╭─ Exercise data

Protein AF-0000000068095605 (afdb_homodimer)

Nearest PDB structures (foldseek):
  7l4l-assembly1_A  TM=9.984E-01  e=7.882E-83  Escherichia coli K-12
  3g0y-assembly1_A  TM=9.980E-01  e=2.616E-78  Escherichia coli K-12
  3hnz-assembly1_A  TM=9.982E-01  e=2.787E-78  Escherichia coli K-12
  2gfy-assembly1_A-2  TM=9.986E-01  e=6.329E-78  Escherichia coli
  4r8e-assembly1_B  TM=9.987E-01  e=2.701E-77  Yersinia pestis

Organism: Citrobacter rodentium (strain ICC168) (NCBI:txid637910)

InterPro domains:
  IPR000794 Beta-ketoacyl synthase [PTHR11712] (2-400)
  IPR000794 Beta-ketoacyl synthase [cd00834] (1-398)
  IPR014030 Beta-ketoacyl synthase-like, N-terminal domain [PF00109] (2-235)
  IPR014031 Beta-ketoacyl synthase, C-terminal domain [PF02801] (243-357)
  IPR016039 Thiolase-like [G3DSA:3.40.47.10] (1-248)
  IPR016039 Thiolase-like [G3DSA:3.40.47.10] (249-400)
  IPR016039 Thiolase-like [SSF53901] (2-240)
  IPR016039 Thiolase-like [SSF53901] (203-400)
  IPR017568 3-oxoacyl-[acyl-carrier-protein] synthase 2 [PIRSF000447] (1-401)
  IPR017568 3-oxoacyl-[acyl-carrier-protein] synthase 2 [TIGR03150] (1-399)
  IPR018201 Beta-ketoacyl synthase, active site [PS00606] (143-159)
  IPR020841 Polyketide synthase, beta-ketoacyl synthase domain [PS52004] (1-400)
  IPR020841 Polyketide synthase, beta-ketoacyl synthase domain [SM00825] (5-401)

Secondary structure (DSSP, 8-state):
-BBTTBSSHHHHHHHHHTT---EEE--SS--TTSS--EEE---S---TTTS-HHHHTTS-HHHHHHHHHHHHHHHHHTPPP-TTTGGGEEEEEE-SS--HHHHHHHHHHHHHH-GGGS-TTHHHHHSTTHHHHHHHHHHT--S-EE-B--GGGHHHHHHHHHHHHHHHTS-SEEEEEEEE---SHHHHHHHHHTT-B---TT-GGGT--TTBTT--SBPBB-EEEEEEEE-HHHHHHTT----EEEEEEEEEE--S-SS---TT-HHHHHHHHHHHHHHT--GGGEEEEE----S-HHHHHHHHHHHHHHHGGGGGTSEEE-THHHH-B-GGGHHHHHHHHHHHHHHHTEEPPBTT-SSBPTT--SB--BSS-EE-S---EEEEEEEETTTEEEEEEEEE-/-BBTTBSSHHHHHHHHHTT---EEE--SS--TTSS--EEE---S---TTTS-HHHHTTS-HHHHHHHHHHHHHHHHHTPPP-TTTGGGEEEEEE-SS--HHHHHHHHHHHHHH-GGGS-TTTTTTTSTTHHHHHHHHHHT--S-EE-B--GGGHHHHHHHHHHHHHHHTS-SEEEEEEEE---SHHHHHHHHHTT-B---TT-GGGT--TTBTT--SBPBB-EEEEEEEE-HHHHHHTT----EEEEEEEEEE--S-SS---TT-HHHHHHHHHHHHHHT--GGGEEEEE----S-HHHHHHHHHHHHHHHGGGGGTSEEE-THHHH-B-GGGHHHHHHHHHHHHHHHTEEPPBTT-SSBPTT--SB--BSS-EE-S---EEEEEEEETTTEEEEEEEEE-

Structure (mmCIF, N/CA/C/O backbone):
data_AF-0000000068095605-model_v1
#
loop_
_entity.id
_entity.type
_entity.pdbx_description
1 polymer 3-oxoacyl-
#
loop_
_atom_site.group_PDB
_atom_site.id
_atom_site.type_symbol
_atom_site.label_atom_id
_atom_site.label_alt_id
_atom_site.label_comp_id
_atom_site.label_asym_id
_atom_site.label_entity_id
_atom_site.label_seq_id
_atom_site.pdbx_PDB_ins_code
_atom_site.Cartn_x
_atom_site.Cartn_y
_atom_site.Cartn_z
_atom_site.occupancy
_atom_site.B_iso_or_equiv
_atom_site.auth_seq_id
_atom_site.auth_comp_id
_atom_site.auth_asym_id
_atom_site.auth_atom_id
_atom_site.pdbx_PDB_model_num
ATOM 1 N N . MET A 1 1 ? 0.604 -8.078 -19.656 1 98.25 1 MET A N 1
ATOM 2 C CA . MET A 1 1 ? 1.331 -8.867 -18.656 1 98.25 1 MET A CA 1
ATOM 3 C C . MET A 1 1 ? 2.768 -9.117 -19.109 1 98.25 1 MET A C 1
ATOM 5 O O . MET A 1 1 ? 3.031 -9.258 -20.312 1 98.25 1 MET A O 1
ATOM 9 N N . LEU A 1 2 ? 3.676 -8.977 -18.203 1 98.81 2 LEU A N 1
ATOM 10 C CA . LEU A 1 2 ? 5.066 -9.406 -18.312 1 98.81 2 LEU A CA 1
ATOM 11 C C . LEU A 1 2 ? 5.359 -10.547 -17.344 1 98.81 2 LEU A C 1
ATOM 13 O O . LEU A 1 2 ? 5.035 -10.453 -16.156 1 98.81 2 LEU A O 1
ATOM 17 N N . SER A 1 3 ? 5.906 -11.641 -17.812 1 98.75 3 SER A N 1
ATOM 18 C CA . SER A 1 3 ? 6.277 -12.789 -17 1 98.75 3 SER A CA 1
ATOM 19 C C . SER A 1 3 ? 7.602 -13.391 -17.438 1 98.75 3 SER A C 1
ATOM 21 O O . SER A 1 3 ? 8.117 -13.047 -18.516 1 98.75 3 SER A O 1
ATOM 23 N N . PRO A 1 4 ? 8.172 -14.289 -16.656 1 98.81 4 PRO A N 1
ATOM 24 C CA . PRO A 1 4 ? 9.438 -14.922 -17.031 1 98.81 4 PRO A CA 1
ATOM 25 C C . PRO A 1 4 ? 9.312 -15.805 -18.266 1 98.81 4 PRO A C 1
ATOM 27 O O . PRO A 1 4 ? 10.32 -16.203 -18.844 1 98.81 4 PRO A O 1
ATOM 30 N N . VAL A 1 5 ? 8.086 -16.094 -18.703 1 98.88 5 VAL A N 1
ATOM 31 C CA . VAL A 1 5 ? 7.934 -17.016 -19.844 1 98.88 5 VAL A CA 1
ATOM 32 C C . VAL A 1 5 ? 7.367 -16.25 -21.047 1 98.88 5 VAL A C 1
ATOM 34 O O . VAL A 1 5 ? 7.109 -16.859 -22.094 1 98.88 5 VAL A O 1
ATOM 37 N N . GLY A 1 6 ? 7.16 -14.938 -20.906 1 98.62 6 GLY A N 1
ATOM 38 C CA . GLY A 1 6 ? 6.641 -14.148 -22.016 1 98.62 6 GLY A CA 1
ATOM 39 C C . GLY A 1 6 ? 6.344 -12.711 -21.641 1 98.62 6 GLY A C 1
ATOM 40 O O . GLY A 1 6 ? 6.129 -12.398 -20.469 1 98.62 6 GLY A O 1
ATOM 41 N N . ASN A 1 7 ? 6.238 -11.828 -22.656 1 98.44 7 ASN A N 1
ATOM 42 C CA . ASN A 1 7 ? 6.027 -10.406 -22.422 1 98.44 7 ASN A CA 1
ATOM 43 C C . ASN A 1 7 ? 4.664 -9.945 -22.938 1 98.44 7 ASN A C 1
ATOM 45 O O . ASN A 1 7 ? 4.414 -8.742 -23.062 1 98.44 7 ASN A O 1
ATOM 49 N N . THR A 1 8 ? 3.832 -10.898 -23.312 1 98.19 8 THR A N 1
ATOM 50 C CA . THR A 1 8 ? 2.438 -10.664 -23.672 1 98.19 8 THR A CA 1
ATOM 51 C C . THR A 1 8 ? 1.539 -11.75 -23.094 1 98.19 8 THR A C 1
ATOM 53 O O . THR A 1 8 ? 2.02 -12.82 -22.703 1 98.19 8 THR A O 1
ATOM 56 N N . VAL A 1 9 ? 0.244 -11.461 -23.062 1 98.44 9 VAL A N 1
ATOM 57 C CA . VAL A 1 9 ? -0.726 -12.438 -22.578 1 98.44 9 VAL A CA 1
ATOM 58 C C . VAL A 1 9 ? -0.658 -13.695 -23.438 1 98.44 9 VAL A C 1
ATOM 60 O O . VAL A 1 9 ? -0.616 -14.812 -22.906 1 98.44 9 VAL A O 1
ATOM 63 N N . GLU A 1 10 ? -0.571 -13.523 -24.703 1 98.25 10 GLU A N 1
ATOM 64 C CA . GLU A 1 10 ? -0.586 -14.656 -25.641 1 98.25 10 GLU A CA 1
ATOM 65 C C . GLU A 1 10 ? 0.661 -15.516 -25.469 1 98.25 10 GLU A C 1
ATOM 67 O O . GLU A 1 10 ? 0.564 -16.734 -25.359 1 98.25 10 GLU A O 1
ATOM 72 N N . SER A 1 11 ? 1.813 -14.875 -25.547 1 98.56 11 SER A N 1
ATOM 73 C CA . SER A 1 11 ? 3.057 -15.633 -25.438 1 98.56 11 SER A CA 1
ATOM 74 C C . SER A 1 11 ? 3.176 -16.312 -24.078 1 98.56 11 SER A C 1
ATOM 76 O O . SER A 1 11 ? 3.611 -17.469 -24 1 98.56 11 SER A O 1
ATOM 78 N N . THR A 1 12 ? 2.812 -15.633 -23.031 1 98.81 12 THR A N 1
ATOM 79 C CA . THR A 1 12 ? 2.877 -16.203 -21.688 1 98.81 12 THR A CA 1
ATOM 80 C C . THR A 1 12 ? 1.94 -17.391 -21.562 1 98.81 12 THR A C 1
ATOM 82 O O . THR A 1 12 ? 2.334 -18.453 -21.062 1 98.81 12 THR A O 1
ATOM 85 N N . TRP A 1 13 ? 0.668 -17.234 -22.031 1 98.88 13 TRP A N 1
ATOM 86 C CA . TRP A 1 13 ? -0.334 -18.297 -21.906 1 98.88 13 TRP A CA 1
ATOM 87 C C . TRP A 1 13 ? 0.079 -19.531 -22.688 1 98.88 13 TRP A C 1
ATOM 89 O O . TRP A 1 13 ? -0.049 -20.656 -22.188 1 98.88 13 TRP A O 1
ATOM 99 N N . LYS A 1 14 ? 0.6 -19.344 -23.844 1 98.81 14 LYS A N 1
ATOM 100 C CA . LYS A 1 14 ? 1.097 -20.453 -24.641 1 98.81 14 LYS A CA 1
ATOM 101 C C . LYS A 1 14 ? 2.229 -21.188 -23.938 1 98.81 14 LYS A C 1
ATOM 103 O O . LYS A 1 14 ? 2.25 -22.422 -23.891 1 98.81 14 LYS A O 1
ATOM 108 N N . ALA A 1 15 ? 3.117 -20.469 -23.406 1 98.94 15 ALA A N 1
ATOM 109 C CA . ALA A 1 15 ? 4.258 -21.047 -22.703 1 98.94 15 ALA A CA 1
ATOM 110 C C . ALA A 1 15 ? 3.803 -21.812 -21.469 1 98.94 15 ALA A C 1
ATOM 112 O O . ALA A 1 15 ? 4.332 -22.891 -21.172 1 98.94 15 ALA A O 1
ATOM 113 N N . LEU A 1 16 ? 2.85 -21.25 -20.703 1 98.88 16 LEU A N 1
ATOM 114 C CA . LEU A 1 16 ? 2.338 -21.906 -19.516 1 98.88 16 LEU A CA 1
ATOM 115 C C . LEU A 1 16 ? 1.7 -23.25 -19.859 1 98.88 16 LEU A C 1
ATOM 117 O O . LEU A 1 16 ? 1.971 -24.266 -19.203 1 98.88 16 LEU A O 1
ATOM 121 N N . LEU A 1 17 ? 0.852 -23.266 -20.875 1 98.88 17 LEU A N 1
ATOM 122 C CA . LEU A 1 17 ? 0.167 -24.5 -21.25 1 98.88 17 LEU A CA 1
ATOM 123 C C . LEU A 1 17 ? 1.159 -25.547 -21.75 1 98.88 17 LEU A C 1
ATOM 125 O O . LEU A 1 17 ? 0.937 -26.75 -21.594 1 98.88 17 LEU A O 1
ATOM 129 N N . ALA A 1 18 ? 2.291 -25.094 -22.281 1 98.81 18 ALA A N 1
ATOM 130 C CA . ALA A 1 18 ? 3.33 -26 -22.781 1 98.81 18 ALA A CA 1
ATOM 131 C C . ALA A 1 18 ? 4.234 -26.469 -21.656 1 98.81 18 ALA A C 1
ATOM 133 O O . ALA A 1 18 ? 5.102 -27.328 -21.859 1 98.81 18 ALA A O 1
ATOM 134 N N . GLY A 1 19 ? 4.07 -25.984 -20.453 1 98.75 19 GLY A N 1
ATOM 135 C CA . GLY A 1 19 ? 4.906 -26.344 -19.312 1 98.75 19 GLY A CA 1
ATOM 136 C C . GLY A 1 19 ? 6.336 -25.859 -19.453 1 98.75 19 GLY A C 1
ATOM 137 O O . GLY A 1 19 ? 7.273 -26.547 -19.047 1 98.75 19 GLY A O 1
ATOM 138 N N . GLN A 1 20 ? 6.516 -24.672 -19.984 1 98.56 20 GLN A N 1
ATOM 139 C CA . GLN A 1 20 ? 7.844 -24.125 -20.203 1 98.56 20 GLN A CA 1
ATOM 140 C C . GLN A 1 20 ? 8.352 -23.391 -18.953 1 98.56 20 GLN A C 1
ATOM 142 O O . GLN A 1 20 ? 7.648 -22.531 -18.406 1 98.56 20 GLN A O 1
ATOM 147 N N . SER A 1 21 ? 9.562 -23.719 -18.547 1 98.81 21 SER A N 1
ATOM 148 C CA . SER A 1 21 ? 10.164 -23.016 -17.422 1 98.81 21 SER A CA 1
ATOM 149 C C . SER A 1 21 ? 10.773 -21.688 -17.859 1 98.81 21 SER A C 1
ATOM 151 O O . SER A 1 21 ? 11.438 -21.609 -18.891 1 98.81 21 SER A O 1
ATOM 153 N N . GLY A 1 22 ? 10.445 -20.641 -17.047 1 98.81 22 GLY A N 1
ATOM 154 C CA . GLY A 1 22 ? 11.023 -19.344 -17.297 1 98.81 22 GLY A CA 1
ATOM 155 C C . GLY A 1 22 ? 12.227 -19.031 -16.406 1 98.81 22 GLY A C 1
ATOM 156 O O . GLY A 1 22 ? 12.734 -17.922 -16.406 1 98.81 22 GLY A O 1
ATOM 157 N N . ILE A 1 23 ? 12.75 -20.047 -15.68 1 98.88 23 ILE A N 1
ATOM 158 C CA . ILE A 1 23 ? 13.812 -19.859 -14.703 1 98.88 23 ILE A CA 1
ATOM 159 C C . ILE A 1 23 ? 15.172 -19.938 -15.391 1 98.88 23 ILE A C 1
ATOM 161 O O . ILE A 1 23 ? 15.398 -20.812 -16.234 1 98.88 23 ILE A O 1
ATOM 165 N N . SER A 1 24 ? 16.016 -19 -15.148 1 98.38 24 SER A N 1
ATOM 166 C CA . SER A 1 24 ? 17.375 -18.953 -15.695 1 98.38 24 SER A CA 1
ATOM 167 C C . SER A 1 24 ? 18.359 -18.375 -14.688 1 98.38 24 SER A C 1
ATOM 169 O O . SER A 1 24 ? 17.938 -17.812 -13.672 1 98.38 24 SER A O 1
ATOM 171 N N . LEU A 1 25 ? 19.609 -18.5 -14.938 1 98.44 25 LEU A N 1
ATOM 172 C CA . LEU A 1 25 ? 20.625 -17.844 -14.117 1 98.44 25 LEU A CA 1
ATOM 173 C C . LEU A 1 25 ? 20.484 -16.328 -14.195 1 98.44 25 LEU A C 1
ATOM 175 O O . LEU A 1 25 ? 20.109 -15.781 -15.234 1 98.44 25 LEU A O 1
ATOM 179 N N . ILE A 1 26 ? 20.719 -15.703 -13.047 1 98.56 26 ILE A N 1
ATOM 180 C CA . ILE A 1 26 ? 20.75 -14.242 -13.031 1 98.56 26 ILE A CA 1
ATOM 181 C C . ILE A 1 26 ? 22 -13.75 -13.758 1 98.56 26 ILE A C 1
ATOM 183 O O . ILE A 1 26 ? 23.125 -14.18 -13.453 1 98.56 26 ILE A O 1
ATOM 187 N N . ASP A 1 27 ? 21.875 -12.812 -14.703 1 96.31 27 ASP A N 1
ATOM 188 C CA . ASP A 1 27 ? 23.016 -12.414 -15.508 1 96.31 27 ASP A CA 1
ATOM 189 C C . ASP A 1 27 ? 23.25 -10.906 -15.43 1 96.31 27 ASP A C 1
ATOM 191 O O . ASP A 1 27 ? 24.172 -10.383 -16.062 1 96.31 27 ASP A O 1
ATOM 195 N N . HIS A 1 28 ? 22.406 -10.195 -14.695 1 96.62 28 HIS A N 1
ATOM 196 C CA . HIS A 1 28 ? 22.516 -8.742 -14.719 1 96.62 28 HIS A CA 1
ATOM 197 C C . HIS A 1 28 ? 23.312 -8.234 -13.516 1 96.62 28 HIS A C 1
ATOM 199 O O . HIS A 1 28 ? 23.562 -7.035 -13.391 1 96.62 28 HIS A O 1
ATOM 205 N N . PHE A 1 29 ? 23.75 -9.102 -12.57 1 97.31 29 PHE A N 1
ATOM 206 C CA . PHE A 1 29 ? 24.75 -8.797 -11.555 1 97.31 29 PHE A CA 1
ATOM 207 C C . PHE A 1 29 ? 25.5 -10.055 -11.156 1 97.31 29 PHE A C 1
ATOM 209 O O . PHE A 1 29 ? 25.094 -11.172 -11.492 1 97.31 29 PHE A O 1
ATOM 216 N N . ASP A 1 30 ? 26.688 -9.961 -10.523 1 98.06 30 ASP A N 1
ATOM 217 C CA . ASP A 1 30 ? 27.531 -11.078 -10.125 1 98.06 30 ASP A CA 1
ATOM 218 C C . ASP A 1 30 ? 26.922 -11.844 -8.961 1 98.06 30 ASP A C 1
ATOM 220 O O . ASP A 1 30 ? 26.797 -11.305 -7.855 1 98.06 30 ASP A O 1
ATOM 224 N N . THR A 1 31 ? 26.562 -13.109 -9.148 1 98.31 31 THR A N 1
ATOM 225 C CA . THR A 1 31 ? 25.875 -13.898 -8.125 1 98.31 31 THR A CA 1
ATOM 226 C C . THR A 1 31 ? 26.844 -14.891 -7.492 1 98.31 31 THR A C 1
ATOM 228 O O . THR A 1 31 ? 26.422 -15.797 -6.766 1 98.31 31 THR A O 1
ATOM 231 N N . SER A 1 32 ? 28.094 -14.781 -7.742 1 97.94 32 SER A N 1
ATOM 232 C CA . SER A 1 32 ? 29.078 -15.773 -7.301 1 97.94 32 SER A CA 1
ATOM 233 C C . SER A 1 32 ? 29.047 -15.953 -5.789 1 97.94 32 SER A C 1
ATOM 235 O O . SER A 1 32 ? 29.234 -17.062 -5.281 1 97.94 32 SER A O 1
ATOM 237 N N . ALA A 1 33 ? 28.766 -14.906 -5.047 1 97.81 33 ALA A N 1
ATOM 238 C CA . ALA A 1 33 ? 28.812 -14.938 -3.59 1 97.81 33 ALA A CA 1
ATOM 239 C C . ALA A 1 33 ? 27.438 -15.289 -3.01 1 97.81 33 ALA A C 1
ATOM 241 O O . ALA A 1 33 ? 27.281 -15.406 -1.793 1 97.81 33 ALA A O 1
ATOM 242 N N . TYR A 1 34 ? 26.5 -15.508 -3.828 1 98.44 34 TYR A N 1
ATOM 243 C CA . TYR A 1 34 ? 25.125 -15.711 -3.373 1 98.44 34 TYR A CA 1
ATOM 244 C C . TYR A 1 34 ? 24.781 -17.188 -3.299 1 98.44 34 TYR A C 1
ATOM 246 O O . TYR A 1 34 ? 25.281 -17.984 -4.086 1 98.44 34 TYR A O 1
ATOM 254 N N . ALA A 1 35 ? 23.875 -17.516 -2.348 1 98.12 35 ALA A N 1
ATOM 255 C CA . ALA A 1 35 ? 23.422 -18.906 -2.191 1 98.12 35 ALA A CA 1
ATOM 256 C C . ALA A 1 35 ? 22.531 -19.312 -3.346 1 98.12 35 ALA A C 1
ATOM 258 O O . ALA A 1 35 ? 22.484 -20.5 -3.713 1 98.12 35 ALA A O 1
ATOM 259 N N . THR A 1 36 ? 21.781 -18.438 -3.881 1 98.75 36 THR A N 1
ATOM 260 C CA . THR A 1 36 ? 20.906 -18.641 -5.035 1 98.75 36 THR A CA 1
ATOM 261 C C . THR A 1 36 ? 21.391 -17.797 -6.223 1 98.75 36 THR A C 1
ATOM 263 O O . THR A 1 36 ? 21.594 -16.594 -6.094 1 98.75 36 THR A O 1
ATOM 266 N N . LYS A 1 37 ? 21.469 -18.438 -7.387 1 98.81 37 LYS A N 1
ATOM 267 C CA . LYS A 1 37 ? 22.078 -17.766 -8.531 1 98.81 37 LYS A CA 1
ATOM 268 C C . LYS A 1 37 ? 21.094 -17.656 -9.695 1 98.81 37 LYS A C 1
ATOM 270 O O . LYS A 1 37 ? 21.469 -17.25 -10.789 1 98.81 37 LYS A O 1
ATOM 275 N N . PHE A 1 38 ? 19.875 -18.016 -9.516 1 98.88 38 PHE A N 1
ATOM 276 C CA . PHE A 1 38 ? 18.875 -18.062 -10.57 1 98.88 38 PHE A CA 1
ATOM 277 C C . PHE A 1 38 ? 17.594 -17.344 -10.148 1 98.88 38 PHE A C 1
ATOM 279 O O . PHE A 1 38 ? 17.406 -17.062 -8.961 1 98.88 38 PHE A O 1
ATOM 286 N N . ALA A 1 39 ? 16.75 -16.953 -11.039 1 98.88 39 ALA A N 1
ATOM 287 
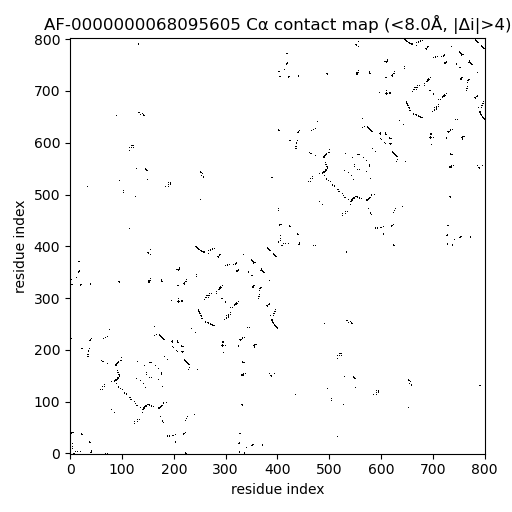C CA . ALA A 1 39 ? 15.453 -16.312 -10.836 1 98.88 39 ALA A CA 1
ATOM 288 C C . ALA A 1 39 ? 14.586 -16.422 -12.086 1 98.88 39 ALA A C 1
ATOM 290 O O . ALA A 1 39 ? 15.055 -16.859 -13.141 1 98.88 39 ALA A O 1
ATOM 291 N N . GLY A 1 40 ? 13.297 -16.234 -11.922 1 98.88 40 GLY A N 1
ATOM 292 C CA . GLY A 1 40 ? 12.438 -15.961 -13.062 1 98.88 40 GLY A CA 1
ATOM 293 C C . GLY A 1 40 ? 12.523 -14.523 -13.547 1 98.88 40 GLY A C 1
ATOM 294 O O . GLY A 1 40 ? 11.867 -13.633 -13 1 98.88 40 GLY A O 1
ATOM 295 N N . LEU A 1 41 ? 13.297 -14.305 -14.648 1 98.69 41 LEU A N 1
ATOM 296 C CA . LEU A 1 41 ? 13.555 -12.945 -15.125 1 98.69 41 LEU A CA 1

╰─

• Problem to solve:
Show me every line of the entries above that holds "terminal".

• Answer to this exercise:
  IPR014030 Beta-ketoacyl synthase-like, N-terminal domain [PF00109] (2-235)
  IPR014031 Beta-ketoacyl synthase, C-terminal domain [PF02801] (243-357)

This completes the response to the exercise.